Russell Irvin Johnston
3 min readMar 16, 2016

Time to Air Gap - to avoid ransomware (it isn’t rare any more)

If you ever backup files, then what you do on your computer is worth something to you: and as of this year, you can’t protect that data without getting yourself an air gapped computer. Ransomware is about to become a whole lot more common. Highly professional Chinese hackers are turning to ransomware according to recent articles, and there’s worse news: “Websites visited by millions of people daily — msn.com, nytimes.com, aol.com, nfl.com, theweathernetwork.com… are accidentally pushing out booby-trapped adverts via ad networks, warn infosec researchers.” Booby-trapped — most often — with ransomware.

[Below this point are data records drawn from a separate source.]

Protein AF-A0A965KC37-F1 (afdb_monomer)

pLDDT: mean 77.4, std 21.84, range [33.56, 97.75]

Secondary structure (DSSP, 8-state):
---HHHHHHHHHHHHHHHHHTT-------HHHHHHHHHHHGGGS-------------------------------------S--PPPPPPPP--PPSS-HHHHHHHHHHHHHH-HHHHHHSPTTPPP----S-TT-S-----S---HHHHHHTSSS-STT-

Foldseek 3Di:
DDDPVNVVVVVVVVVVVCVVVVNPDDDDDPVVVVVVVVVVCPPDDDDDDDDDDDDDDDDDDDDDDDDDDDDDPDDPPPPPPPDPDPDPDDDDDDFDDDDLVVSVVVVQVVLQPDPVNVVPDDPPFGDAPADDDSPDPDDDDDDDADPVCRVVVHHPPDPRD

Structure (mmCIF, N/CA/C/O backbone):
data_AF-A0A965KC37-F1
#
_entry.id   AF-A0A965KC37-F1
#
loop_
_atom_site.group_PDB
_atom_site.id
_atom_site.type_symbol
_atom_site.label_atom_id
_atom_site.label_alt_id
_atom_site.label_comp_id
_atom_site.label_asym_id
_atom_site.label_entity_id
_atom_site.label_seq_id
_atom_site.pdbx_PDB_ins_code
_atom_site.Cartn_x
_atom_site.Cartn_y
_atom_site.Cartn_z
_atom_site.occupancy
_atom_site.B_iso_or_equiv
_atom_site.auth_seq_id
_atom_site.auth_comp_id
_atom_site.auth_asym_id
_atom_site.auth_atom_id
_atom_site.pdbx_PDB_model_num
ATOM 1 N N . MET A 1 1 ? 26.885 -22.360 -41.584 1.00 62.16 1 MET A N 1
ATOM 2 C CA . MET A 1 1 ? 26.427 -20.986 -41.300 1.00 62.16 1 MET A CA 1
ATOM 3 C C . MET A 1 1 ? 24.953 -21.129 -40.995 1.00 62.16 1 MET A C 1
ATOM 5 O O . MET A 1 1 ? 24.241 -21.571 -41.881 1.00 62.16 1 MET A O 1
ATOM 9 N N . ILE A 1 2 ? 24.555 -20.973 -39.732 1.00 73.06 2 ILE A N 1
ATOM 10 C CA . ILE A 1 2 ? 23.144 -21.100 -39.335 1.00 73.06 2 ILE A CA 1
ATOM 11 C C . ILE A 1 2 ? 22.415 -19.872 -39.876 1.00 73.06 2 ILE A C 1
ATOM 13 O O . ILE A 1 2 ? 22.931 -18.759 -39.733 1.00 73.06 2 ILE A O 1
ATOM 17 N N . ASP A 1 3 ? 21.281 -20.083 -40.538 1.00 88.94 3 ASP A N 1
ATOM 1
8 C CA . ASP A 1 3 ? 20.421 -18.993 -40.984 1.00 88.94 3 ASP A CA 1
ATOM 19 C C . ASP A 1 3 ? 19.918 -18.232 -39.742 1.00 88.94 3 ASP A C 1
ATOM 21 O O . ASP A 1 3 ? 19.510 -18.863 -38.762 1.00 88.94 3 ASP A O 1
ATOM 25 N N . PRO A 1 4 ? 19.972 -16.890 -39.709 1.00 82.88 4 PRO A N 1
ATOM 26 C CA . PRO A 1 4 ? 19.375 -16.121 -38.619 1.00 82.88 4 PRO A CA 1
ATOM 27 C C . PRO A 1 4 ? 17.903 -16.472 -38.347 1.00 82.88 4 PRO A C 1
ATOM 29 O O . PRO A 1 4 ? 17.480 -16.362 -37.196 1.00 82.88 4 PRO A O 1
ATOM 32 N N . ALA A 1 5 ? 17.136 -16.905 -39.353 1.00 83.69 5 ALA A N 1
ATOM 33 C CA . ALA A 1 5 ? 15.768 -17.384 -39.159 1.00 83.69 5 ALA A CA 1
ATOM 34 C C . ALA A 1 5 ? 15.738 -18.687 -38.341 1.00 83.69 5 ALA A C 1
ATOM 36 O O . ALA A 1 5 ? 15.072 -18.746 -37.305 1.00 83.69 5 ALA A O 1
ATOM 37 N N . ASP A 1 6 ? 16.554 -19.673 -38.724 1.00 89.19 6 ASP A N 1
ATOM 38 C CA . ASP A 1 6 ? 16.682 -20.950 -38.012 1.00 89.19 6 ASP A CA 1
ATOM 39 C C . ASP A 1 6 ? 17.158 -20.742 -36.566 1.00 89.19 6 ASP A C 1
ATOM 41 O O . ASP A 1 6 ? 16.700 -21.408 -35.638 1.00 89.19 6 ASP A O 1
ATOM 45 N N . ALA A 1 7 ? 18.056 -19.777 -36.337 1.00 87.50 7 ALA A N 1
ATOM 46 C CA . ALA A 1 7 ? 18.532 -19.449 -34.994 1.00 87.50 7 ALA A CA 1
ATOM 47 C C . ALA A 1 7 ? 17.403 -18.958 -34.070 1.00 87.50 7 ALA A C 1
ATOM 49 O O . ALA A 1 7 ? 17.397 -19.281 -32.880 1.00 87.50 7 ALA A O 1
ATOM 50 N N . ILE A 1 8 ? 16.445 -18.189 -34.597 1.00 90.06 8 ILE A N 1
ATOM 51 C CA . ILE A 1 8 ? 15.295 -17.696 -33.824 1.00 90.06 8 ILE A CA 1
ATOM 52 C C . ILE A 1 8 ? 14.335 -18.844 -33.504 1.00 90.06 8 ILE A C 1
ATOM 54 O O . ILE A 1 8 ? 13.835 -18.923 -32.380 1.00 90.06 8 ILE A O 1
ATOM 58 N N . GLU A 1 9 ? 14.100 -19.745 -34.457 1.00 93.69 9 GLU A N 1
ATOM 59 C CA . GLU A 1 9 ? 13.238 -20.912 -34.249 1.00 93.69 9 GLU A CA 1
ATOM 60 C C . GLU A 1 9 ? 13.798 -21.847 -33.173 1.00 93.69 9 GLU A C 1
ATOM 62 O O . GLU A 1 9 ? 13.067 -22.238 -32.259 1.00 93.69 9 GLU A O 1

Kits to create ransomware are now available to casual criminals: so no very large skill set is necessary to get into the business, and yet the ransomware out there in the wild is becoming far more sophisticated.

Cloud backups probably won’t save you from ransomware — once your computer is owned, all that cloudy-stuff is owned too, because your connected computer can get to it, and it’s been owned.

If you backup to an external drive, ransomware can easily own that, too, encrypt it and hold it to ransom… unless you have an air gapped computer. Then you can transfer data via USB sticks to the air gapped computer (that’s been set to “no autorun”) and onto your external drive from the air gapped computer. No remote hack can penetrate that gap, and get to your external drive(s) as long as you never plug the external drive into your net-connected computer (whether it’s plugged into the net at the time, or not.) Never.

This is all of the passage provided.